> **LISTED RECORDS**
--*--
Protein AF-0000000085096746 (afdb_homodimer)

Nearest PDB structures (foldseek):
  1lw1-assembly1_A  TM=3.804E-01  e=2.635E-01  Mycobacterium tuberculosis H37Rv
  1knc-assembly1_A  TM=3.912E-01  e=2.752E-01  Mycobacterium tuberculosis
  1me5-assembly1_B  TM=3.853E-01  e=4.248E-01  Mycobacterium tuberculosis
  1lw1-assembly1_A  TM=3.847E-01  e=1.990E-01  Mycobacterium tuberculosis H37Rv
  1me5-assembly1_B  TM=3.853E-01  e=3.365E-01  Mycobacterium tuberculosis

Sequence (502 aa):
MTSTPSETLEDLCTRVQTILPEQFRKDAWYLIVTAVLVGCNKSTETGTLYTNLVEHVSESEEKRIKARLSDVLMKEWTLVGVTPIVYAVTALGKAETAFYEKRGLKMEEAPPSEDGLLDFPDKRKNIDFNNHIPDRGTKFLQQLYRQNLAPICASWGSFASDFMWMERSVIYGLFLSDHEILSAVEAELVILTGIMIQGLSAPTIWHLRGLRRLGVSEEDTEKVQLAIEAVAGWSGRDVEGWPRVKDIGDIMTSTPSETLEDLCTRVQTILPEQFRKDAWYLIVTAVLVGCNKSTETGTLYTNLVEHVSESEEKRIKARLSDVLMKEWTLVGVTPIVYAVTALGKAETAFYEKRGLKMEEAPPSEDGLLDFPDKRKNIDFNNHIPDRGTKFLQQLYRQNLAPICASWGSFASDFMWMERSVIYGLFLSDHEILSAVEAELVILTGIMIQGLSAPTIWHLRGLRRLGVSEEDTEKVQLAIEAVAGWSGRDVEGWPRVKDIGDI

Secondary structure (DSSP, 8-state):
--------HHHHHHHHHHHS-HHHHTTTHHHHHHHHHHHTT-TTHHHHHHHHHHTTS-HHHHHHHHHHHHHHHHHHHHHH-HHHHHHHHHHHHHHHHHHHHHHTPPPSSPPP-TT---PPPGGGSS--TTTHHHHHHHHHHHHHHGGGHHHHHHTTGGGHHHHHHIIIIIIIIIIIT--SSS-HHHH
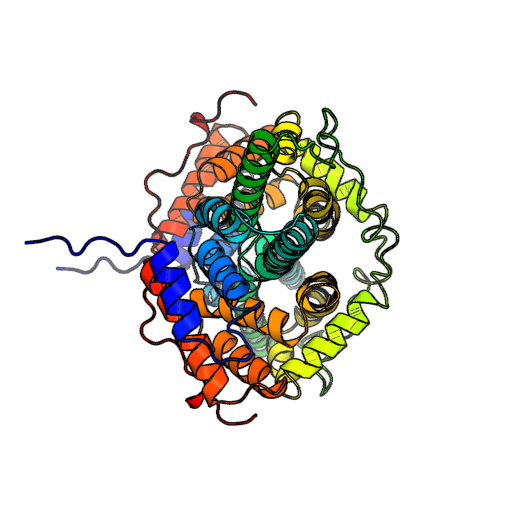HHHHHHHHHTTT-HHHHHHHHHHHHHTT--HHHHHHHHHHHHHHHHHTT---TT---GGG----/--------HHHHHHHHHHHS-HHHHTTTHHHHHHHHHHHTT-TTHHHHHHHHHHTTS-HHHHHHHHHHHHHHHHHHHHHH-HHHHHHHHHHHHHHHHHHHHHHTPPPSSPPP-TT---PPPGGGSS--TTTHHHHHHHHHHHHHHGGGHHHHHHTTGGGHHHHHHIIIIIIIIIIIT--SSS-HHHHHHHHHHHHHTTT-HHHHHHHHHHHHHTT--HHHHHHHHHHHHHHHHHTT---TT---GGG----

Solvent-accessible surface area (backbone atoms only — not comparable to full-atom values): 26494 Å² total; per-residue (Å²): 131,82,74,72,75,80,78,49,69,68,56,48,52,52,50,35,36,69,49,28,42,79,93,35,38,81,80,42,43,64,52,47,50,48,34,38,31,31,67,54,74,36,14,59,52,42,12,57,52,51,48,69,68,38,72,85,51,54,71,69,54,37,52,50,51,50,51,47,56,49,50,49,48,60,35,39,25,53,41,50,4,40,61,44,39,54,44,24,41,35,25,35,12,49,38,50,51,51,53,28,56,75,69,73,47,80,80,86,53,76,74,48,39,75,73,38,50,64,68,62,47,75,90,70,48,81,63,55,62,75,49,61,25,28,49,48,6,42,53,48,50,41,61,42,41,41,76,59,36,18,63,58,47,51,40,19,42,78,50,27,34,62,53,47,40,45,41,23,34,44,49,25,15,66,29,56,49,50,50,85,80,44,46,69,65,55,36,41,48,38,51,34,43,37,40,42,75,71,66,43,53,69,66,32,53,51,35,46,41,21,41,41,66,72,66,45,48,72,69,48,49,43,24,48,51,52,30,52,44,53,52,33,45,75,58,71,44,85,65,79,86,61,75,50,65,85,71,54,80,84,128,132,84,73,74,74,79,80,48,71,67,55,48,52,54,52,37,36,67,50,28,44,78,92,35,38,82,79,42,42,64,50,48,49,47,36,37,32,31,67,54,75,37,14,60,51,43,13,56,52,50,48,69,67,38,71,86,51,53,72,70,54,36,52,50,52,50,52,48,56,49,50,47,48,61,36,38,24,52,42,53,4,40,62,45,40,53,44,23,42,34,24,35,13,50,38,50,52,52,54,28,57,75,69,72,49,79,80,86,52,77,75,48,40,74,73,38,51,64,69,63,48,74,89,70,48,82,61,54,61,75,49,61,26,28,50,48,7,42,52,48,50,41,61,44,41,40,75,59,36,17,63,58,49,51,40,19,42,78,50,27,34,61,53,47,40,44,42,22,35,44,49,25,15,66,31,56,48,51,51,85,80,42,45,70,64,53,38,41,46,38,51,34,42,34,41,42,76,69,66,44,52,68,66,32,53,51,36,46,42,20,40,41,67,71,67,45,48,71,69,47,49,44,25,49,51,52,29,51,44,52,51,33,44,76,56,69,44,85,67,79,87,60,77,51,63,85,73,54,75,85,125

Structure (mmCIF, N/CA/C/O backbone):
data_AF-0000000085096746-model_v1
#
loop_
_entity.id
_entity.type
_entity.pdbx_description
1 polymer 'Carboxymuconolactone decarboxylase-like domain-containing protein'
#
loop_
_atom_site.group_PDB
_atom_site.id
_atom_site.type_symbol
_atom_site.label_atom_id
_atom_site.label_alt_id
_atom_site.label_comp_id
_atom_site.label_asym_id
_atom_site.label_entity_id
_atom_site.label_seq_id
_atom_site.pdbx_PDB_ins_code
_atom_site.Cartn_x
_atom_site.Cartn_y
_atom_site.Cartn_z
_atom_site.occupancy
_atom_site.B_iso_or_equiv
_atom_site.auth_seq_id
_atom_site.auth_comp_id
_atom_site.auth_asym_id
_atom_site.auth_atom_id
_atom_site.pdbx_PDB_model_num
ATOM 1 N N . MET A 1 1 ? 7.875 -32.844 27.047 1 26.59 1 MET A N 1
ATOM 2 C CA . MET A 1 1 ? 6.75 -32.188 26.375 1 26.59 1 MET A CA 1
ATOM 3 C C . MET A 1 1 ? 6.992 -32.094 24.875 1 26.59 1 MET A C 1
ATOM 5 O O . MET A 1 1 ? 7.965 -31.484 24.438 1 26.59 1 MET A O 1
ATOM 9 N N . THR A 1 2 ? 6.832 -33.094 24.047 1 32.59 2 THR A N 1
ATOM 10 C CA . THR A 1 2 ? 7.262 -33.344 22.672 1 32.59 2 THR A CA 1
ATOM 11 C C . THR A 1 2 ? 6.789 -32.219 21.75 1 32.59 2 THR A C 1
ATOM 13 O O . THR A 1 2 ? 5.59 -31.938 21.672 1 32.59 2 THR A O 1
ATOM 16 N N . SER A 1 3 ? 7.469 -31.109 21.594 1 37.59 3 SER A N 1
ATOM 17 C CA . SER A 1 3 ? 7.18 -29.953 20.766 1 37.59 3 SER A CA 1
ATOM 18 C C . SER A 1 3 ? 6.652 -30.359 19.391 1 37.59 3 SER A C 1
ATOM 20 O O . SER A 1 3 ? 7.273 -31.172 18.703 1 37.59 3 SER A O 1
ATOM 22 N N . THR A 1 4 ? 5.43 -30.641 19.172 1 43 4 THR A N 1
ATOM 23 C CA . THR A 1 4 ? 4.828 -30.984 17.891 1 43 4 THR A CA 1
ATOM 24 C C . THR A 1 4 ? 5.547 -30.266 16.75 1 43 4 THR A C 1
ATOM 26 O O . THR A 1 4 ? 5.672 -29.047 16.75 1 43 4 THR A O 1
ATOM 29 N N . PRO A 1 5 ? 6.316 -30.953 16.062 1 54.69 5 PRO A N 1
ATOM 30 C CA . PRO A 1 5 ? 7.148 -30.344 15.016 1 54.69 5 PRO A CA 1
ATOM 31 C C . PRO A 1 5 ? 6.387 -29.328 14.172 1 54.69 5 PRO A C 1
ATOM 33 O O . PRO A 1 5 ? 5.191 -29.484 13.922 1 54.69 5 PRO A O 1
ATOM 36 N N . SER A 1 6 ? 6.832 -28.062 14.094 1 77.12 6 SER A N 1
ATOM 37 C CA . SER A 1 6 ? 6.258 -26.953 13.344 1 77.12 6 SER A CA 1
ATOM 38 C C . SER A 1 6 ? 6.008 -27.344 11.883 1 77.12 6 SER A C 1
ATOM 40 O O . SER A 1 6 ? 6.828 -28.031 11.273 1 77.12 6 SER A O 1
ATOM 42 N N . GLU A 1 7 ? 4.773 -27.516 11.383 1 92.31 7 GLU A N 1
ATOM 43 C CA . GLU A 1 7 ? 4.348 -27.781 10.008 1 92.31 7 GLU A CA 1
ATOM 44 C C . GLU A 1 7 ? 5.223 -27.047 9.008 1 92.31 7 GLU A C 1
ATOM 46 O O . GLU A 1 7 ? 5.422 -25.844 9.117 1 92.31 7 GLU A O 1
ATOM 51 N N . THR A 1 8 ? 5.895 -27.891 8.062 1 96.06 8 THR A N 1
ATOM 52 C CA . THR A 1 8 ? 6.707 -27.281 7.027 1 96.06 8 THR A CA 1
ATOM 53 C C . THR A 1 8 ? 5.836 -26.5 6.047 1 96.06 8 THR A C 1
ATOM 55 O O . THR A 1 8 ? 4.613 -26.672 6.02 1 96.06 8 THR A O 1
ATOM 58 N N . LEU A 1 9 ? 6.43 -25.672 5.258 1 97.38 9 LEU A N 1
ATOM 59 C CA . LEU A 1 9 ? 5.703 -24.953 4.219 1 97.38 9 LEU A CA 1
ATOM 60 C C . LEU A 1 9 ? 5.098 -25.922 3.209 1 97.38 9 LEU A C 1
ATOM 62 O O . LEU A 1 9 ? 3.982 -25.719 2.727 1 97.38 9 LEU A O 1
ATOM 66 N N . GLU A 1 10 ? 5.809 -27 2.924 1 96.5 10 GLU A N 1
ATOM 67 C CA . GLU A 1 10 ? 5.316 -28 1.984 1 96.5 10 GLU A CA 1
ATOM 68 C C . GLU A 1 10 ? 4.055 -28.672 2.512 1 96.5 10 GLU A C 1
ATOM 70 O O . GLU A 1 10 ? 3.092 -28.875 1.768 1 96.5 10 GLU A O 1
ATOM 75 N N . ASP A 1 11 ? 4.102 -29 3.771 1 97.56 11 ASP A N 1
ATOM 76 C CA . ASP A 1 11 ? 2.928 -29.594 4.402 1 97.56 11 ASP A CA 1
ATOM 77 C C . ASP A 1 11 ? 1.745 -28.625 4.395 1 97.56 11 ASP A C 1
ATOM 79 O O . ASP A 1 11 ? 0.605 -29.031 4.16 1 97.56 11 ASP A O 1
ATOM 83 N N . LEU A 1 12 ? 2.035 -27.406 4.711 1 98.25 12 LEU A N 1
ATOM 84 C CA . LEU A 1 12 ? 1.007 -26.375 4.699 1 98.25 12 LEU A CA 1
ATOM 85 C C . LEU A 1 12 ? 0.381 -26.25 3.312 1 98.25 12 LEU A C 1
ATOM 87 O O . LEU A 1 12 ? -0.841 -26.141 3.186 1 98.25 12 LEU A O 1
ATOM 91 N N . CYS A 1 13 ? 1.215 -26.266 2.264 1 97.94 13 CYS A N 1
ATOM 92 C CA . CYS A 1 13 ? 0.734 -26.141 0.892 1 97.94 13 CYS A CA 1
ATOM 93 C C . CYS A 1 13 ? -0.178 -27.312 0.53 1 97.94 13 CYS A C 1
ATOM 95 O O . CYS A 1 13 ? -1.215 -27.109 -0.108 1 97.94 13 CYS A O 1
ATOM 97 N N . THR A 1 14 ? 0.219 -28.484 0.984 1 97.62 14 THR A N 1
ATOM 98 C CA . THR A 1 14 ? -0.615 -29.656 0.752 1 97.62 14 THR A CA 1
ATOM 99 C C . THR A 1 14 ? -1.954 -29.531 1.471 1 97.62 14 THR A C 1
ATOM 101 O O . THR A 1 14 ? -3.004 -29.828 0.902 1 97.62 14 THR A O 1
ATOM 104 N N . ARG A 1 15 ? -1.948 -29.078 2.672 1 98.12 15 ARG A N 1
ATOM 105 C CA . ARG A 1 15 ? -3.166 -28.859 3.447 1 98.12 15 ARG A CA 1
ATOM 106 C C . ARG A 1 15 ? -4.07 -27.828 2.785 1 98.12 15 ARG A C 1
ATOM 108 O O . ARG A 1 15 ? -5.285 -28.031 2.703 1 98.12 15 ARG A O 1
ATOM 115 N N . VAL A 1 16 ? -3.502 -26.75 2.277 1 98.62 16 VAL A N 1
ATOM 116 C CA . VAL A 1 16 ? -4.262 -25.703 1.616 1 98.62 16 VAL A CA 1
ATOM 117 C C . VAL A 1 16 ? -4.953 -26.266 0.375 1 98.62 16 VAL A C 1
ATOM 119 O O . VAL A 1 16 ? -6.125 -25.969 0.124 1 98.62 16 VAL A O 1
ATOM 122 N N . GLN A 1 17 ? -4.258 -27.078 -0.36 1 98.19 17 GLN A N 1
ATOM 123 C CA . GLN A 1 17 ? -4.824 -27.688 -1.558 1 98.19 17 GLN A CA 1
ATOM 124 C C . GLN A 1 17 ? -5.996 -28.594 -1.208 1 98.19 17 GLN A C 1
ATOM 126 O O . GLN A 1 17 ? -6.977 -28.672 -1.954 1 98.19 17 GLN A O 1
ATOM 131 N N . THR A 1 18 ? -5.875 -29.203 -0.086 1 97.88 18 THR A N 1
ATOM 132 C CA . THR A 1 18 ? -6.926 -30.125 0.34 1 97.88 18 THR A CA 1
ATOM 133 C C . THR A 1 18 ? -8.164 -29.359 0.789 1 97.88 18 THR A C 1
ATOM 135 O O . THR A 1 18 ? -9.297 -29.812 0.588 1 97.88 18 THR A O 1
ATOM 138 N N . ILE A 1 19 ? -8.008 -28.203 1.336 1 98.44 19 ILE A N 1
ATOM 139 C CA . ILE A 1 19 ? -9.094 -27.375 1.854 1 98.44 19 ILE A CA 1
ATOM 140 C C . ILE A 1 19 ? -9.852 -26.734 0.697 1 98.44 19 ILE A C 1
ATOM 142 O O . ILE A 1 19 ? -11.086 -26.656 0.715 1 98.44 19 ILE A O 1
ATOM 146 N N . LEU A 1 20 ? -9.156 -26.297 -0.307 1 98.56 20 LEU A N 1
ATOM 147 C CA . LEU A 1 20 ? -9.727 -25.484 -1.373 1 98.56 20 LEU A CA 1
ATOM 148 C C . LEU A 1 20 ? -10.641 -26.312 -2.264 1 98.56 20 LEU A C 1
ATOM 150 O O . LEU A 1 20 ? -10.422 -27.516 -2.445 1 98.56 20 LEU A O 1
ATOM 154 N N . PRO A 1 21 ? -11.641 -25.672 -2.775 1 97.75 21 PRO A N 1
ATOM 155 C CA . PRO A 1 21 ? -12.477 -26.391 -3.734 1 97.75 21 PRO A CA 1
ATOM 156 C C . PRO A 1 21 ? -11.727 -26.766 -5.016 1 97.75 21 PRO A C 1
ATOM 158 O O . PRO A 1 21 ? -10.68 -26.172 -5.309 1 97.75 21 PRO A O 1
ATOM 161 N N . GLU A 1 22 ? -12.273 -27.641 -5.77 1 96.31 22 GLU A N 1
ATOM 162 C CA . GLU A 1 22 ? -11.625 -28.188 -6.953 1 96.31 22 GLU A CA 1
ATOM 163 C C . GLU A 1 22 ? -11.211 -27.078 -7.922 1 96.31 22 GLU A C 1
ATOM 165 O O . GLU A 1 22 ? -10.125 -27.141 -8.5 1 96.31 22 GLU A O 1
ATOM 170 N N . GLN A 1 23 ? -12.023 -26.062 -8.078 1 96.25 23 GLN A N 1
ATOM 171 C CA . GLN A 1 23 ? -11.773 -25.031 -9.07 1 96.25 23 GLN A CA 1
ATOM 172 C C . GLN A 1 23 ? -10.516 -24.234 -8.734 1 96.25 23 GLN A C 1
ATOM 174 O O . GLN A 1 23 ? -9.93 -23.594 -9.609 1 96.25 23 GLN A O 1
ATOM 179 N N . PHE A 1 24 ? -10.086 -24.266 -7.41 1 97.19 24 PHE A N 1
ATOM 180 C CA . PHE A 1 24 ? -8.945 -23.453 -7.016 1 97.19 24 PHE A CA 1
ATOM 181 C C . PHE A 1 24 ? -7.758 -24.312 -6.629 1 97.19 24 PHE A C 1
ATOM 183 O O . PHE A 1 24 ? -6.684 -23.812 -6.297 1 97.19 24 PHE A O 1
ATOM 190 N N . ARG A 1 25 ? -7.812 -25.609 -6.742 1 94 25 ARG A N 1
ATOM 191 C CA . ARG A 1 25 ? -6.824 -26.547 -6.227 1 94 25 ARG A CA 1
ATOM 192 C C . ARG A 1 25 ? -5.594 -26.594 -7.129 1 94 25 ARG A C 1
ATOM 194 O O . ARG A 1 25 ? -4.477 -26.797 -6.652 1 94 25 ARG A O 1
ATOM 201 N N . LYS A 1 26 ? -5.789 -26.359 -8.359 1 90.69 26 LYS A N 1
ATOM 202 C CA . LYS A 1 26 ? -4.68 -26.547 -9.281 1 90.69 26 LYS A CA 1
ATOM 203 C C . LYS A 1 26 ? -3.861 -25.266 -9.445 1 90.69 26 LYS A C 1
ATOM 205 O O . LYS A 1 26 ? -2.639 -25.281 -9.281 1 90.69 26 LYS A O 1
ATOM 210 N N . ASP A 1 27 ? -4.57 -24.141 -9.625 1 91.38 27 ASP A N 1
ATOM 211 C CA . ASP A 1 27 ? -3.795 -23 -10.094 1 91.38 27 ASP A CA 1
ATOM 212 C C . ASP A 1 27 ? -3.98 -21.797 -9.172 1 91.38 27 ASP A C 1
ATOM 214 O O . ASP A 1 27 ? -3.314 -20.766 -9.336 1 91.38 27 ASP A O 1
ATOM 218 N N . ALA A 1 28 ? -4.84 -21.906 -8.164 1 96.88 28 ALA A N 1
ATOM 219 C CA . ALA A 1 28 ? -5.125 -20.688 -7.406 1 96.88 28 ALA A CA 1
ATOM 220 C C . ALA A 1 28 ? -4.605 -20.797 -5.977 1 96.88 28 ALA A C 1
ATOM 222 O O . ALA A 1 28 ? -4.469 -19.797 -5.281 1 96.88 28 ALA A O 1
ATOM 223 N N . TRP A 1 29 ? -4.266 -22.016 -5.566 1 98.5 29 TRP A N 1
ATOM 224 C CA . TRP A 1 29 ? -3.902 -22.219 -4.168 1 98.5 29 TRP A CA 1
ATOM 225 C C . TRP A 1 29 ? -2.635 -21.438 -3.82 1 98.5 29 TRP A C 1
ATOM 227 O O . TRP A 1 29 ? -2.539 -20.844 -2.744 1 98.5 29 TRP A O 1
--*--
> **YOUR INSTRUCTIONS**
Everything above from the line containing "ATOM 117 C C" down to the line containing "ATOM 146 N N" should be copied exactly, both end lines included, and nothing else.

> **ANSWER**
ATOM 117 C C . VAL A 1 16 ? -4.953 -26.266 0.375 1 98.62 16 VAL A C 1
ATOM 119 O O . VAL A 1 16 ? -6.125 -25.969 0.124 1 98.62 16 VAL A O 1
ATOM 122 N N . GLN A 1 17 ? -4.258 -27.078 -0.36 1 98.19 17 GLN A N 1
ATOM 123 C CA . GLN A 1 17 ? -4.824 -27.688 -1.558 1 98.19 17 GLN A CA 1
ATOM 124 C C . GLN A 1 17 ? -5.996 -28.594 -1.208 1 98.19 17 GLN A C 1
ATOM 126 O O . GLN A 1 17 ? -6.977 -28.672 -1.954 1 98.19 17 GLN A O 1
ATOM 131 N N . THR A 1 18 ? -5.875 -29.203 -0.086 1 97.88 18 THR A N 1
ATOM 132 C CA . THR A 1 18 ? -6.926 -30.125 0.34 1 97.88 18 THR A CA 1
ATOM 133 C C . THR A 1 18 ? -8.164 -29.359 0.789 1 97.88 18 THR A C 1
ATOM 135 O O . THR A 1 18 ? -9.297 -29.812 0.588 1 97.88 18 THR A O 1
ATOM 138 N N . ILE A 1 19 ? -8.008 -28.203 1.336 1 98.44 19 ILE A N 1
ATOM 139 C CA . ILE A 1 19 ? -9.094 -27.375 1.854 1 98.44 19 ILE A CA 1
ATOM 140 C C . ILE A 1 19 ? -9.852 -26.734 0.697 1 98.44 19 ILE A C 1
ATOM 142 O O . ILE A 1 19 ? -11.086 -26.656 0.715 1 98.44 19 ILE A O 1
ATOM 146 N N . LEU A 1 20 ? -9.156 -26.297 -0.307 1 98.56 20 LEU A N 1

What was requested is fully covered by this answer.